Accelerating URL Filtering with AI/ML
Traditional URL filtering relied mostly on databases and web crawlers to build a network of known bad and good websites across the internet. This information was compiled and then sent out to your devices as updates so that you would be able to act on what is allowed or not for which users. With new websites being spun up basically in real time to trap your users this is no longer an option for protection. Security is and should be treated as an onion approach. The legacy way of handling this is still viable even if it is not enough any longer, because of this, we now layer on additional tools and techniques to pick up where each is lacking. The database still exists, and when sites are found through these ML/AI techniques, they are categorized and added to the database for all Palo customers, but this is after they have been seen in the wild. The zero-day access is where you want to make sure you also have protection.
With these new AI/ML features we are now able to categorize and block malicious behavior in real time. Nothing is foolproof and, as such, needs to be added with the other layers of security tools to capture as much information as possible to make an informed decision, but this allows Palo to be much more agile in its detection and response as things come up. This means less time your teams are working on containment, less time spent verifying the spread of attacks, and more time working on the other projects that are already underway. When it comes to URL filtering, in general, you are not looking to babysit but rather set it and forget it. You want to make sure everything is categorized accurately so that when you spend the time setting up your policies you're not worrying about if anything is getting through.
Advanced URL filtering
This is one of what Palo Alto Networks calls a CDSS, or Cloud Delivered Security Service. These are subscriptions that are enabled on your firewall that have a local engine and database but also a connection to the Palo Cloud that allows additional resources to be used for more thorough and faster detections. The Advanced URL Filtering subscription secures your traffic against phishing, malware, and Command-and-Control attacks and works in conjunction with the other security subscriptions to protect your entire network. The service now uses Machine Learning to categorize sites and traffic in real-time to bridge the gaps where the database might not have information on a particular site, or a site that is now hosting information different than the last time it was seen. The beauty of Palo's approach to the cloud connectivity of these subs is that when something is detected in one network it is updated and pushed out to all customers. While you have the ability to run these engines locally you are still protected if there is a connection issue with the cloud backend. You are also protected by having all this information shared across all customers.

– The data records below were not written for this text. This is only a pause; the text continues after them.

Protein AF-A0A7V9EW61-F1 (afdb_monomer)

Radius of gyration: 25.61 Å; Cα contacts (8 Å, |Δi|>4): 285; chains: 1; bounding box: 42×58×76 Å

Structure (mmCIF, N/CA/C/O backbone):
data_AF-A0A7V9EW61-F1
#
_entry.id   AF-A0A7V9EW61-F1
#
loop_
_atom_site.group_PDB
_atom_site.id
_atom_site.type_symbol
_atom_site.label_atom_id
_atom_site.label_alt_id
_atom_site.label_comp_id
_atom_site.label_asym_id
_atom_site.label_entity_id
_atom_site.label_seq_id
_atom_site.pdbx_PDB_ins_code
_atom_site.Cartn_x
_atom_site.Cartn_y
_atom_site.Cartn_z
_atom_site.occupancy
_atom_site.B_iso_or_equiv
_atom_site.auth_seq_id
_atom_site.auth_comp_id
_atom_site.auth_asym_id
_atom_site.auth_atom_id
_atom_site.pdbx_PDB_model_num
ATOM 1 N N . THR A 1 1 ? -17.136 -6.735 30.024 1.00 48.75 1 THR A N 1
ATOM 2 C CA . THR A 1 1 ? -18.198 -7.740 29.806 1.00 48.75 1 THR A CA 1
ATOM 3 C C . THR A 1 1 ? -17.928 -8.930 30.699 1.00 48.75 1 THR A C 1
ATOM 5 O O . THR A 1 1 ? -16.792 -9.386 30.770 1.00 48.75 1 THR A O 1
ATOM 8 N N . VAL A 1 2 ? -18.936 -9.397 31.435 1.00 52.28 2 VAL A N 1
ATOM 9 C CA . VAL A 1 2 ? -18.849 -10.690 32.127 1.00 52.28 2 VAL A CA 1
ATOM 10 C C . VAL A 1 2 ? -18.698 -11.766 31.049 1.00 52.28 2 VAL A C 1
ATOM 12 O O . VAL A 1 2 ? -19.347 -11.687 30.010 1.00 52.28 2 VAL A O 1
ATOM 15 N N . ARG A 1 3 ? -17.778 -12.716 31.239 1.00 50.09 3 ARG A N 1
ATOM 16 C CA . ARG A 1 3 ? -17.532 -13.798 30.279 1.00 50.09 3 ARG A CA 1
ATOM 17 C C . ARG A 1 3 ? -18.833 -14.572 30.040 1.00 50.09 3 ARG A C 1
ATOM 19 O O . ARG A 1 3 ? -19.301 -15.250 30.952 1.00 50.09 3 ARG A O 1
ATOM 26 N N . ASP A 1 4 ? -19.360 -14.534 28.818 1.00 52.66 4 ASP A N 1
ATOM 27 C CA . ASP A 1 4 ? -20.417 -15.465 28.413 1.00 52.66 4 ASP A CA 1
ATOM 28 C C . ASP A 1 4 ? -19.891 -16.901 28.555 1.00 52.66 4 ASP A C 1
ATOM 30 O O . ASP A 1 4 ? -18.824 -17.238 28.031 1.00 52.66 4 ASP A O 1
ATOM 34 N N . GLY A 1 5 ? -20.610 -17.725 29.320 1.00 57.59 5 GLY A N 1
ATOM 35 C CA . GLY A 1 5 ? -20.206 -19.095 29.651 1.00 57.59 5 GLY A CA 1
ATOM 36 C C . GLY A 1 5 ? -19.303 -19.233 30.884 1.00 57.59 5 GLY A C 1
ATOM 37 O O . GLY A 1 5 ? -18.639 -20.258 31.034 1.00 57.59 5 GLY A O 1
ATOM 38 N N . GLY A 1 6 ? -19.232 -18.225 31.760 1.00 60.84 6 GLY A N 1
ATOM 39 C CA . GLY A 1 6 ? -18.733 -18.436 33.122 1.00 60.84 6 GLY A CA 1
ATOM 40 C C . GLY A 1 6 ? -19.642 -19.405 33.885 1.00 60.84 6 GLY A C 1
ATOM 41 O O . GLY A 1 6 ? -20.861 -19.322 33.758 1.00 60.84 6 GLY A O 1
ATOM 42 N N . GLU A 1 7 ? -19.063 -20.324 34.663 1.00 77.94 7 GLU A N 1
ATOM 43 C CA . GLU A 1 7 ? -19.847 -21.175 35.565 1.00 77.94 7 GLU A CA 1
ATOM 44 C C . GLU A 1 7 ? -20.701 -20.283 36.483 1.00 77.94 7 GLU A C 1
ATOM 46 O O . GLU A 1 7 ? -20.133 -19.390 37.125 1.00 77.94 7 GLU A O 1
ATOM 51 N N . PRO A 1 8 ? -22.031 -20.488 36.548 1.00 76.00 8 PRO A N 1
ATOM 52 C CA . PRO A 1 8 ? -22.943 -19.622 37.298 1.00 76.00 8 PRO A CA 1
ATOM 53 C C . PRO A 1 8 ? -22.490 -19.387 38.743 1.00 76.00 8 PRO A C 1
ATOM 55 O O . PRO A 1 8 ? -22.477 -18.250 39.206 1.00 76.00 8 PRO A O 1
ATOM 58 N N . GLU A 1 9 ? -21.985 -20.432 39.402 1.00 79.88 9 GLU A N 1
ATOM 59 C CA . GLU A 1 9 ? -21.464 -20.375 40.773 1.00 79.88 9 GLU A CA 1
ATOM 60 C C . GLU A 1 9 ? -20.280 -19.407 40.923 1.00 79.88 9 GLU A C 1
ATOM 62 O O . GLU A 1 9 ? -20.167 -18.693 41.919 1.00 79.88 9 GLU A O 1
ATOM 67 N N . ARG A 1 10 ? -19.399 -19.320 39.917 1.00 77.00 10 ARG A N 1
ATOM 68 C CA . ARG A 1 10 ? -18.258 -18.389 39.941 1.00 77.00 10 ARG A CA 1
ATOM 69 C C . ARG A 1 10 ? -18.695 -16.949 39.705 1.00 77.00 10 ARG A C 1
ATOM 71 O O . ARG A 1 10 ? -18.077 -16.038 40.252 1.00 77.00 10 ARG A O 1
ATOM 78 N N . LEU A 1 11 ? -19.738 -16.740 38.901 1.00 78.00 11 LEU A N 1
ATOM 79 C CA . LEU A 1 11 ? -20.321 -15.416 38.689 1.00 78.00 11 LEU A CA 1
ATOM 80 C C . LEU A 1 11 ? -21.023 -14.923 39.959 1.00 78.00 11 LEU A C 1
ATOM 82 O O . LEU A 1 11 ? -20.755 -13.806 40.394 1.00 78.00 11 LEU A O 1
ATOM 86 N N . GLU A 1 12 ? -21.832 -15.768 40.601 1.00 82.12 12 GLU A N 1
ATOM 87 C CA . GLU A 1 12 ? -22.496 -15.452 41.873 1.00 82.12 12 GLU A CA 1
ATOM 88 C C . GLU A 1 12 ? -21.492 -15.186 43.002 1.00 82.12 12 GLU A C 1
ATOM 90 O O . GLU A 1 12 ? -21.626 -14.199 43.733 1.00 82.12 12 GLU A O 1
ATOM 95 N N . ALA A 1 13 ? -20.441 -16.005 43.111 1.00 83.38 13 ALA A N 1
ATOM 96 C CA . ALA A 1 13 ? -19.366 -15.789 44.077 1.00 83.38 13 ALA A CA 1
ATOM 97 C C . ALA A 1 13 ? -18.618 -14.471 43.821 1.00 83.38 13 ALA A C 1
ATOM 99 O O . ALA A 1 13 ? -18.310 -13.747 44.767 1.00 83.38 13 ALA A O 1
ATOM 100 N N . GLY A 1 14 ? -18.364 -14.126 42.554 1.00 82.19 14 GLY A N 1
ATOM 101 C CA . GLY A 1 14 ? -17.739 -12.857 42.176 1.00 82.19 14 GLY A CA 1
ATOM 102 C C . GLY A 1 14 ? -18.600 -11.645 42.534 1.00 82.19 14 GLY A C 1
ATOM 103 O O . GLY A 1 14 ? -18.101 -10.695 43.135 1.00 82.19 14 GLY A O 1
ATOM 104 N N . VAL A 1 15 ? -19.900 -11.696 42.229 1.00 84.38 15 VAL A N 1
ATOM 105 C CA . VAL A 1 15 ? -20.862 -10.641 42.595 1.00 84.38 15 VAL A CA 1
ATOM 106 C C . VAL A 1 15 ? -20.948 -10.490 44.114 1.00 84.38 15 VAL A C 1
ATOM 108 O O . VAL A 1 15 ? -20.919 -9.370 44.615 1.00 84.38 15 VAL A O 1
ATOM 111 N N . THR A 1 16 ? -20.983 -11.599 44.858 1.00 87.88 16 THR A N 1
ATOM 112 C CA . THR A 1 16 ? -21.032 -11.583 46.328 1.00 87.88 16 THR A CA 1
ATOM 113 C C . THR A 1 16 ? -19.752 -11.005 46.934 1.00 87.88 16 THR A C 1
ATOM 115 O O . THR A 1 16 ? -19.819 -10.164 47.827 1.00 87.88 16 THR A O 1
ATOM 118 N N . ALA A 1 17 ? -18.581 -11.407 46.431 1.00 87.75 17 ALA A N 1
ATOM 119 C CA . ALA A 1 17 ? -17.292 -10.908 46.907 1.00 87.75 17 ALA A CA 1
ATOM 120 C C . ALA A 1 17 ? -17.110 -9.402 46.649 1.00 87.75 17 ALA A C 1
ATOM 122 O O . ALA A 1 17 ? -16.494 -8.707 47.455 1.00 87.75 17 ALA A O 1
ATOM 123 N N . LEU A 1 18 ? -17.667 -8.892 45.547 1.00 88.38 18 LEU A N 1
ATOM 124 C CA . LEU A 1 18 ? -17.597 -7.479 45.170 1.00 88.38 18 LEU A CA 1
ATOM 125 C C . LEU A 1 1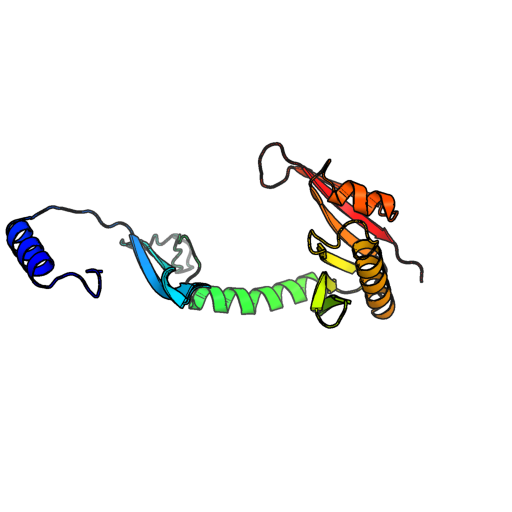8 ? -18.793 -6.652 45.665 1.00 88.38 18 LEU A C 1
ATOM 127 O O . LEU A 1 18 ? -18.811 -5.444 45.448 1.00 88.38 18 LEU A O 1
ATOM 131 N N . ALA A 1 19 ? -19.766 -7.249 46.362 1.00 87.88 19 ALA A N 1
ATOM 132 C CA . ALA A 1 19 ? -21.010 -6.578 46.758 1.00 87.88 19 ALA A CA 1
ATOM 133 C C . ALA A 1 19 ? -20.791 -5.327 47.631 1.00 87.88 19 ALA A C 1
ATOM 135 O O . ALA A 1 19 ? -21.606 -4.405 47.616 1.00 87.88 19 ALA A O 1
ATOM 136 N N . GLY A 1 20 ? -19.693 -5.292 48.393 1.00 90.56 20 GLY A N 1
ATOM 137 C CA . GLY A 1 20 ? -19.287 -4.145 49.210 1.00 90.56 20 GLY A CA 1
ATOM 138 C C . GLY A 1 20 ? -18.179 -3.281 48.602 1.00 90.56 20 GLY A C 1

The other side of this coin is not really maliciously related at all. Let's say you want to make sure your employees are not able to upload company information to unauthorized storage sites because you need to ensure the security of your data. Often, through the countless number of vendors and other companies out there, they request for you to use "Boxupload.com" instead of OneDrive because they don't use that. Your teams don't think anything of it because they work in marketing and not IT so they attempt to share the files that way. You can't be everywhere at once so you need a way to make sure you have everything blocked but what sites you allow. This is known as Shadow IT. Accurate categories are just as important as accurate identification of malicious traffic.
Features
- Caching
- The size of the firewall you have deployed with determine the size of the Caching DB. This allows much faster classification for sites that have already been cached. This DB is updated dynamically and is not dependent on a file update like the AV or Content and Applications updates.
- SSL Sites
- If you are not using decryption the firewall looks for threats during the SSL/TLS handshake and the hostname for the requested site. This hostname is used to match the site to a specific category.
- Inline Machine Learning
- ML Models leverage the cloud as well as Wildfire to help with zero-day detections
- Cloud Connectivity
- To help maintain the best efficacy, the cloud is used as often as possible for additional lookups and to update the ML models in real time.
Business example
The largest threat to any company is often not some state sponsored actor hacking into your network like the movies. It is often low-effort phishing or social engineering techniques used against unsuspecting employees. Derrick, in accounting, is tired from making sure he hits an important deadline didn't notice the email he received from a contact at one of your vendors has a very slight change in the URL for their domain. He responds by going to this site to upload tax forms without realizing he has been phished. Now you have credential information and private company information in the hands of someone who is now able to easily impersonate your employees to gather even more information. This happens all the time and is so simple but goes under the radar with the sheer amount of tries sent out because of the ability of bad actors to leverage automation. They only need to be right one time for it to be a major problem.